Last year, Massachusetts rolled out a strategy called Partnerships for Recovery. One of its tenets was helping state resident find new work after unemployment numbers during COVID surged to over 17%. One of its initiatives, developed in collaboration with the state’s Executive Office of Labor and Workforce Development, is Mass Internet Connect, a program that launched in January 2021 and offers job seekers internet and connected device subsidies as well as digital literacy support programs.
“We need robust cybersecurity to make sure they have access to those tools, and it’s going to be very important to people get back to work,” said Kennealy.
Meanwhile, the MassCyberCenter has also been trying to grow the local tech workforce in the cyber space while improving diversity, through training, working groups and mentorship opportunities, Kennealy explained.
“This is an exciting place to build a career. And if we get more people ready for those careers, and make sure the talent pipeline is as diverse as possible, such that those careers are open to really everybody in the Commonwealth that wants to embark on that, I think that’s going to serve us well, both in terms of a cyber safety standpoint if you will, but also in terms of growing the society part of the innovation economy.”
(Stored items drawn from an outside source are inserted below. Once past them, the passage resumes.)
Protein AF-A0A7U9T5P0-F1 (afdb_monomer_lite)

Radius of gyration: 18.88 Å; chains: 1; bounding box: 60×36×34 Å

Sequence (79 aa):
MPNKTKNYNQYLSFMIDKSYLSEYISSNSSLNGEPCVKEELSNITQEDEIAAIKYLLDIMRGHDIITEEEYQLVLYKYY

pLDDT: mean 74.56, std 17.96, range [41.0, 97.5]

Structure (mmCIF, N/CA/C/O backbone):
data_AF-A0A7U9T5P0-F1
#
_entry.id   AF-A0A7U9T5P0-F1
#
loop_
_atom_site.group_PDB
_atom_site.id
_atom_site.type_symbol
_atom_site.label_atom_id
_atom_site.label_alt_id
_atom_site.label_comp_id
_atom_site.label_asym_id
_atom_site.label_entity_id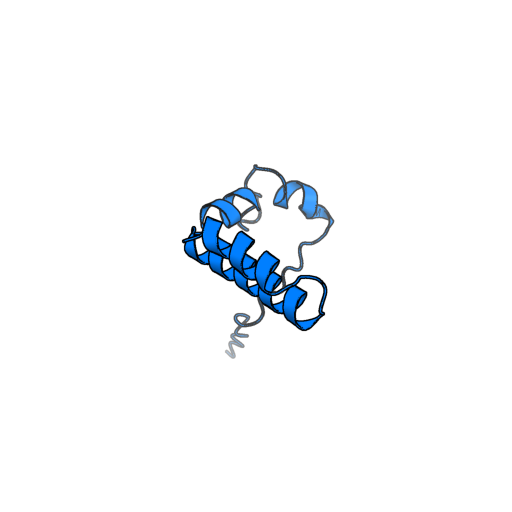
_atom_site.label_seq_id
_atom_site.pdbx_PDB_ins_code
_atom_site.Cartn_x
_atom_site.Cartn_y
_atom_site.Cartn_z
_atom_site.occupancy
_atom_site.B_iso_or_equiv
_atom_site.auth_seq_id
_atom_site.auth_comp_id
_atom_site.auth_asym_id
_atom_site.auth_atom_id
_atom_site.pdbx_PDB_model_num
ATOM 1 N N . MET A 1 1 ? -46.930 9.641 3.419 1.00 41.00 1 MET A N 1
ATOM 2 C CA . MET A 1 1 ? -46.134 8.888 2.417 1.00 41.00 1 MET A CA 1
ATOM 3 C C . MET A 1 1 ? -46.137 9.671 1.108 1.00 41.00 1 MET A C 1
ATOM 5 O O . MET A 1 1 ? -47.162 10.285 0.845 1.00 41.00 1 MET A O 1
ATOM 9 N N . PRO A 1 2 ? -45.039 9.707 0.328 1.00 41.03 2 PRO A N 1
ATOM 10 C CA . PRO A 1 2 ? -44.017 8.668 0.224 1.00 41.03 2 PRO A CA 1
ATOM 11 C C . PRO A 1 2 ? -42.672 9.033 0.869 1.00 41.03 2 PRO A C 1
ATOM 13 O O . PRO A 1 2 ? -42.133 10.118 0.673 1.00 41.03 2 PRO A O 1
ATOM 16 N N . ASN A 1 3 ? -42.134 8.060 1.607 1.00 44.53 3 ASN A N 1
ATOM 17 C CA . ASN A 1 3 ? -40.727 7.970 1.975 1.00 44.53 3 ASN A CA 1
ATOM 18 C C . ASN A 1 3 ? -39.911 7.767 0.697 1.00 44.53 3 ASN A C 1
ATOM 20 O O . ASN A 1 3 ? -40.062 6.748 0.027 1.00 44.53 3 ASN A O 1
ATOM 24 N N . LYS A 1 4 ? -39.030 8.713 0.373 1.00 43.44 4 LYS A N 1
ATOM 25 C CA . LYS A 1 4 ? -37.884 8.440 -0.496 1.00 43.44 4 LYS A CA 1
ATOM 26 C C . LYS A 1 4 ? -36.690 8.192 0.411 1.00 43.44 4 LYS A C 1
ATOM 28 O O . LYS A 1 4 ? -35.920 9.104 0.694 1.00 43.44 4 LYS A O 1
ATOM 33 N N . THR A 1 5 ? -36.564 6.958 0.882 1.00 45.00 5 THR A N 1
ATOM 34 C CA . THR A 1 5 ? -35.307 6.409 1.391 1.00 45.00 5 THR A CA 1
ATOM 35 C C . THR A 1 5 ? -34.304 6.432 0.244 1.00 45.00 5 THR A C 1
ATOM 37 O O . THR A 1 5 ? -34.214 5.505 -0.559 1.00 45.00 5 THR A O 1
ATOM 40 N N . LYS A 1 6 ? -33.590 7.552 0.106 1.00 45.00 6 LYS A N 1
ATOM 41 C CA . LYS A 1 6 ? -32.394 7.603 -0.723 1.00 45.00 6 LYS A CA 1
ATOM 42 C C . LYS A 1 6 ? -31.320 6.841 0.035 1.00 45.00 6 LYS A C 1
ATOM 44 O O . LYS A 1 6 ? -30.891 7.238 1.111 1.00 45.00 6 LYS A O 1
ATOM 49 N N . ASN A 1 7 ? -30.992 5.689 -0.518 1.00 45.34 7 ASN A N 1
ATOM 50 C CA . ASN A 1 7 ? -29.922 4.818 -0.089 1.00 45.34 7 ASN A CA 1
ATOM 51 C C . ASN A 1 7 ? -28.599 5.569 -0.335 1.00 45.34 7 ASN A C 1
ATOM 53 O O . ASN A 1 7 ? -28.116 5.605 -1.461 1.00 45.34 7 ASN A O 1
ATOM 57 N N . TYR A 1 8 ? -28.083 6.263 0.683 1.00 47.44 8 TYR A N 1
ATOM 58 C CA . TYR A 1 8 ? -26.811 7.003 0.622 1.00 47.44 8 TYR A CA 1
ATOM 59 C C . TYR A 1 8 ? -25.592 6.110 0.914 1.00 47.44 8 TYR A C 1
ATOM 61 O O . TYR A 1 8 ? -24.495 6.608 1.125 1.00 47.44 8 TYR A O 1
ATOM 69 N N . ASN A 1 9 ? -25.759 4.787 0.887 1.00 50.44 9 ASN A N 1
ATOM 70 C CA . ASN A 1 9 ? -24.649 3.844 0.921 1.00 50.44 9 ASN A CA 1
ATOM 71 C C . ASN A 1 9 ? -24.308 3.423 -0.504 1.00 50.44 9 ASN A C 1
ATOM 73 O O . ASN A 1 9 ? -25.011 2.575 -1.047 1.00 50.44 9 ASN A O 1
ATOM 77 N N . GLN A 1 10 ? -23.248 3.999 -1.084 1.00 44.06 10 GLN A N 1
ATOM 78 C CA . GLN A 1 10 ? -22.346 3.267 -1.999 1.00 44.06 10 GLN A CA 1
ATOM 79 C C . GLN A 1 10 ? -21.136 4.055 -2.509 1.00 44.06 10 GLN A C 1
ATOM 81 O O . GLN A 1 10 ? -20.293 3.479 -3.186 1.00 44.06 10 GLN A O 1
ATOM 86 N N . TYR A 1 11 ? -20.986 5.324 -2.137 1.00 44.97 11 TYR A N 1
ATOM 87 C CA . TYR A 1 11 ? -19.744 6.048 -2.371 1.00 44.97 11 TYR A CA 1
ATOM 88 C C . TYR A 1 11 ? -19.347 6.716 -1.063 1.00 44.97 11 TYR A C 1
ATOM 90 O O . TYR A 1 11 ? -19.894 7.761 -0.716 1.00 44.97 11 TYR A O 1
ATOM 98 N N . LEU A 1 12 ? -18.422 6.090 -0.327 1.00 49.38 12 LEU A N 1
ATOM 99 C CA . LEU A 1 12 ? -17.642 6.760 0.713 1.00 49.38 12 LEU A CA 1
ATOM 100 C C . LEU A 1 12 ? -16.805 7.842 0.011 1.00 49.38 12 LEU A C 1
ATOM 102 O O . LEU A 1 12 ? -15.646 7.655 -0.347 1.00 49.38 12 LEU A O 1
ATOM 106 N N . SER A 1 13 ? -17.449 8.958 -0.309 1.00 44.78 13 SER A N 1
ATOM 107 C CA . SER A 1 13 ? -16.772 10.170 -0.724 1.00 44.78 13 SER A CA 1
ATOM 108 C C . SER A 1 13 ? -16.232 10.791 0.551 1.00 44.78 13 SER A C 1
ATOM 110 O O . SER A 1 13 ? -17.002 11.339 1.334 1.00 44.78 13 SER A O 1
ATOM 112 N N . PHE A 1 14 ? -14.919 10.708 0.747 1.00 53.97 14 PHE A N 1
ATOM 113 C CA . PHE A 1 14 ? -14.147 11.423 1.766 1.00 53.97 14 PHE A CA 1
ATOM 114 C C . PHE A 1 14 ? -14.180 12.941 1.493 1.00 53.97 14 PHE A C 1
ATOM 116 O O . PHE A 1 14 ? -13.162 13.597 1.290 1.00 53.97 14 PHE A O 1
ATOM 123 N N . MET A 1 15 ? -15.367 13.541 1.422 1.00 55.22 15 MET A N 1
ATOM 124 C CA . MET A 1 15 ? -15.501 14.994 1.411 1.00 55.22 15 MET A CA 1
ATOM 125 C C . MET A 1 15 ? -15.354 15.489 2.846 1.00 55.22 15 MET A C 1
ATOM 127 O O . MET A 1 15 ? -16.330 15.837 3.499 1.00 55.22 15 MET A O 1
ATOM 131 N N . ILE A 1 16 ? -14.111 15.525 3.322 1.00 59.19 16 ILE A N 1
ATOM 132 C CA . ILE A 1 16 ? -13.771 16.270 4.529 1.00 59.19 16 ILE A CA 1
ATOM 133 C C . ILE A 1 16 ? -13.901 17.743 4.155 1.00 59.19 16 ILE A C 1
ATOM 135 O O . ILE A 1 16 ? -13.138 18.264 3.332 1.00 59.19 16 ILE A O 1
ATOM 139 N N . ASP A 1 17 ? -14.896 18.422 4.719 1.00 63.59 17 ASP A N 1
ATOM 140 C CA . ASP A 1 17 ? -14.932 19.877 4.672 1.00 63.59 17 ASP A CA 1
ATOM 141 C C . ASP A 1 17 ? -13.633 20.391 5.315 1.00 63.59 17 ASP A C 1
ATOM 143 O O . ASP A 1 17 ? -13.293 20.052 6.449 1.00 63.59 17 ASP A O 1
ATOM 147 N N . LYS A 1 18 ? -12.865 21.183 4.553 1.00 62.62 18 LYS A N 1
ATOM 148 C CA . LYS A 1 18 ? -11.526 21.657 4.938 1.00 62.62 18 LYS A CA 1
ATOM 149 C C . LYS A 1 18 ? -11.518 22.395 6.274 1.00 62.62 18 LYS A C 1
ATOM 151 O O . LYS A 1 18 ? -10.470 22.452 6.912 1.00 62.62 18 LYS A O 1
ATOM 156 N N . SER A 1 19 ? -12.652 22.959 6.687 1.00 67.94 19 SER A N 1
ATOM 157 C CA . SER A 1 19 ? -12.799 23.598 7.996 1.00 67.94 19 SER A CA 1
ATOM 158 C C . SER A 1 19 ? -12.632 22.620 9.166 1.00 67.94 19 SER A C 1
ATOM 160 O O . SER A 1 19 ? -12.153 2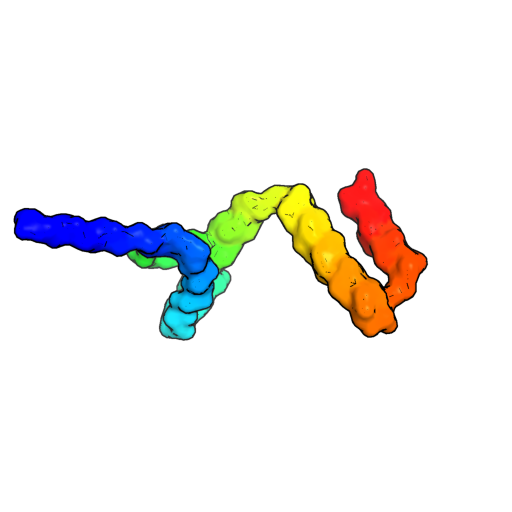3.030 10.220 1.00 67.94 19 SER A O 1
ATOM 162 N N . TYR A 1 20 ? -12.915 21.332 8.956 1.00 67.56 20 TYR A N 1
ATOM 163 C CA . TYR A 1 20 ? -12.779 20.259 9.945 1.00 67.56 20 TYR A CA 1
ATOM 164 C C . TYR A 1 20 ? -11.495 19.444 9.780 1.00 67.56 20 TYR A C 1
ATOM 166 O O . TYR A 1 20 ? -11.258 18.516 10.545 1.00 67.56 20 TYR A O 1
ATOM 174 N N . LEU A 1 21 ? -10.624 19.784 8.821 1.00 72.50 21 LEU A N 1
ATOM 175 C CA . LEU A 1 21 ? -9.388 19.036 8.570 1.00 72.50 21 LEU A CA 1
ATOM 176 C C . LEU A 1 21 ? -8.478 18.985 9.809 1.00 72.50 21 LEU A C 1
ATOM 178 O O . LEU A 1 21 ? -7.851 17.963 10.075 1.00 72.50 21 LEU A O 1
ATOM 182 N N . SER A 1 22 ? -8.408 20.075 10.577 1.00 72.94 22 SER A N 1
ATOM 183 C CA . SER A 1 22 ? -7.626 20.118 11.816 1.00 72.94 22 SER A CA 1
ATOM 184 C C . SER A 1 22 ? -8.190 19.194 12.892 1.00 72.94 22 SER A C 1
ATOM 186 O O . SER A 1 22 ? -7.411 18.595 13.621 1.00 72.94 22 SER A O 1
ATOM 188 N N . GLU A 1 23 ? -9.512 19.058 12.984 1.00 70.38 23 GLU A N 1
ATOM 189 C CA . GLU A 1 23 ? -10.199 18.170 13.928 1.00 70.38 23 GLU A CA 1
ATOM 190 C C . GLU A 1 23 ? -10.097 16.707 13.477 1.00 70.38 23 GLU A C 1
ATOM 192 O O . GLU A 1 23 ? -9.769 15.848 14.284 1.00 70.38 23 GLU A O 1
ATOM 197 N N . TYR A 1 24 ? -10.236 16.447 12.175 1.00 69.00 24 TYR A N 1
ATOM 198 C CA . TYR A 1 24 ? -10.067 15.129 11.561 1.00 69.00 24 TYR A CA 1
ATOM 199 C C . TYR A 1 24 ? -8.647 14.563 11.743 1.00 69.00 24 TYR A C 1
ATOM 201 O O . TYR A 1 24 ? -8.487 13.385 12.060 1.00 69.00 24 TYR A O 1
ATOM 209 N N . ILE A 1 25 ? -7.607 15.396 11.583 1.00 71.94 25 ILE A N 1
ATOM 2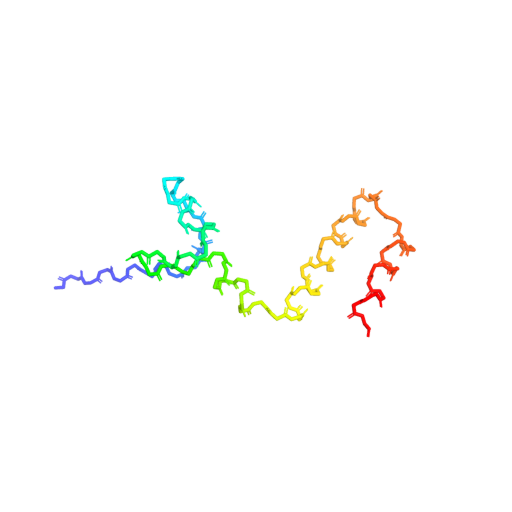10 C CA . ILE A 1 25 ? -6.199 15.002 11.798 1.00 71.94 25 ILE A CA 1
ATOM 211 C C . ILE A 1 25 ? -5.822 15.041 13.291 1.00 71.94 25 ILE A C 1
ATOM 213 O O . ILE A 1 25 ? -4.878 14.373 13.722 1.00 71.94 25 ILE A O 1
ATOM 217 N N . SER A 1 26 ? -6.537 15.822 14.102 1.00 69.69 26 SER A N 1
ATOM 218 C CA . SER A 1 26 ? -6.323 15.863 15.547 1.00 69.69 26 SER A CA 1
ATOM 219 C C . SER A 1 26 ? -6.724 14.531 16.178 1.00 69.69 26 SER A C 1
ATOM 221 O O . SER A 1 26 ? -7.691 13.887 15.793 1.00 69.69 26 SER A O 1
ATOM 223 N N . SER A 1 27 ? -5.995 14.121 17.215 1.00 63.41 27 SER A N 1
ATOM 224 C CA . SER A 1 27 ? -6.324 12.923 18.003 1.00 63.41 27 SER A CA 1
ATOM 225 C C . SER A 1 27 ? -7.578 13.080 18.877 1.00 63.41 27 SER A C 1
ATOM 227 O O . SER A 1 27 ? -7.839 12.214 19.711 1.00 63.41 27 SER A O 1
ATOM 229 N N . ASN A 1 28 ? -8.304 14.191 18.741 1.00 61.69 28 ASN A N 1
ATOM 230 C CA . ASN A 1 28 ? -9.512 14.482 19.493 1.00 61.69 28 ASN A CA 1
ATOM 231 C C . ASN A 1 28 ? -10.711 14.107 18.622 1.00 61.69 28 ASN A C 1
ATOM 233 O O . ASN A 1 28 ? -10.894 14.696 17.561 1.00 61.69 28 ASN A O 1
ATOM 237 N N . SER A 1 29 ? -11.504 13.134 19.075 1.00 57.69 29 SER A N 1
ATOM 238 C CA . SER A 1 29 ? -12.767 12.756 18.436 1.00 57.69 29 SER A CA 1
ATOM 239 C C . SER A 1 29 ? -13.632 13.999 18.239 1.00 57.69 29 SER A C 1
ATOM 241 O O . SER A 1 29 ? -13.843 14.760 19.193 1.00 57.69 29 SER A O 1
ATOM 243 N N . SER A 1 30 ? -14.116 14.213 17.021 1.00 60.97 30 SER A N 1
ATOM 244 C CA . SER A 1 30 ? -14.929 15.380 16.719 1.00 60.97 30 SER A CA 1
ATOM 245 C C . SER A 1 30 ? -16.290 15.322 17.424 1.00 60.97 30 SER A C 1
ATOM 247 O O . SER A 1 30 ? -16.799 14.260 17.792 1.00 60.97 30 SER A O 1
ATOM 249 N N . LEU A 1 31 ? -16.945 16.476 17.554 1.00 59.44 31 LEU A N 1
ATOM 250 C CA . LEU A 1 31 ? -18.347 16.547 17.993 1.00 59.44 31 LEU A CA 1
ATOM 251 C C . LEU A 1 31 ? -19.340 15.971 16.962 1.00 59.44 31 LEU A C 1
ATOM 253 O O . LEU A 1 31 ? -20.519 15.813 17.283 1.00 59.44 31 LEU A O 1
ATOM 257 N N . ASN A 1 32 ? -18.897 15.696 15.728 1.00 64.00 32 ASN A N 1
ATOM 258 C CA . ASN A 1 32 ? -19.765 15.303 14.614 1.00 64.00 32 ASN A CA 1
ATOM 259 C C . ASN A 1 32 ? -19.971 13.776 14.496 1.00 64.00 32 ASN A C 1
ATOM 261 O O . ASN A 1 32 ? -20.823 13.344 13.722 1.00 64.00 32 ASN A O 1
ATOM 265 N N . GLY A 1 33 ? -19.252 12.977 15.296 1.00 62.97 33 GLY A N 1
ATOM 266 C CA . GLY A 1 33 ? -19.386 11.518 15.341 1.00 62.97 33 GLY A CA 1
ATOM 267 C C . GLY A 1 33 ? -18.685 10.764 14.207 1.00 62.97 33 GLY A C 1
ATOM 268 O O . GLY A 1 33 ? -18.801 9.541 14.153 1.00 62.97 33 GLY A O 1
ATOM 269 N N . GLU A 1 34 ? -17.971 11.455 13.315 1.00 66.69 34 GLU A N 1
ATOM 270 C CA . GLU A 1 34 ? -17.069 10.821 12.352 1.00 66.69 34 GLU A CA 1
ATOM 271 C C . GLU A 1 34 ? -15.756 10.431 13.046 1.00 66.69 34 GLU A C 1
ATOM 273 O O . GLU A 1 34 ? -15.208 11.232 13.815 1.00 66.69 34 GLU A O 1
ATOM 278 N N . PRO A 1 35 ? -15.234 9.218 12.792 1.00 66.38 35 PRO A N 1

Fellow panelist Stephanie Helm, director of the MassCyberCenter at the Mass Tech Collaborative, echoed Kennealy’s sentiments, emphasizing the importance of working with various industries on cyber innovation.
“I know that we often are invited to participate with health care organizations and financial technology organizations to help think about how cybersecurity can be better integrated to some of the efforts that they’re making,” Helm noted. “And that’s just going to continue.”
The session also featured the viewpoints of two additional cyber-focused state agencies: the Executive Office of Technology Services and Security (EOTSS), which offers digital services and productivity tools to state employees and local businesses, and the Executive Office of Public Safety and Security (EOPSS).
The EOTSS was created in 2017 with a focus on investing in the modernization of enterprise technology services and cybersecurity across the state’s executive branch, while also helping hundreds of municipalities through information and resource sharing, said panelist Curtis Wood, EOTSS secretary. “For the last several years we’ve really focused on several areas including certainly security operations, vulnerability management programs, threat monitoring, threat hunting,” as well as a security awareness program for employees – “all to strengthen our DNA our security fabric across the executive branch of government,” said Wood.
Meanwhile, through its Office of Grants and Research agency, EOPSS allocates federal funding toward efforts to bolster cyber programs in municipalities around the state. Using these funds, for example, “we’ve hired a cybersecurity director that goes out to the communities, that meets with some of these municipalities,” said Jeanne Benincasa Thorpe, EOPSS undersecretary. Also, “we’ve created a cyber incident coordination policy working with our partners over at EOTSS to help us understand what is needed, through our 13 agencies… if there’s a cyber event. How do we help? How do we mitigate? How do we prepare for it?”
Additionally, EOPSS has started an academy for training state and local law enforcement on cybersecurity forensics and investigatory procedures, so state personnel can serve as a bench team to supplement federal efforts in the event of a large cyber event. “That’s been very, very, very successful,” said Thorpe.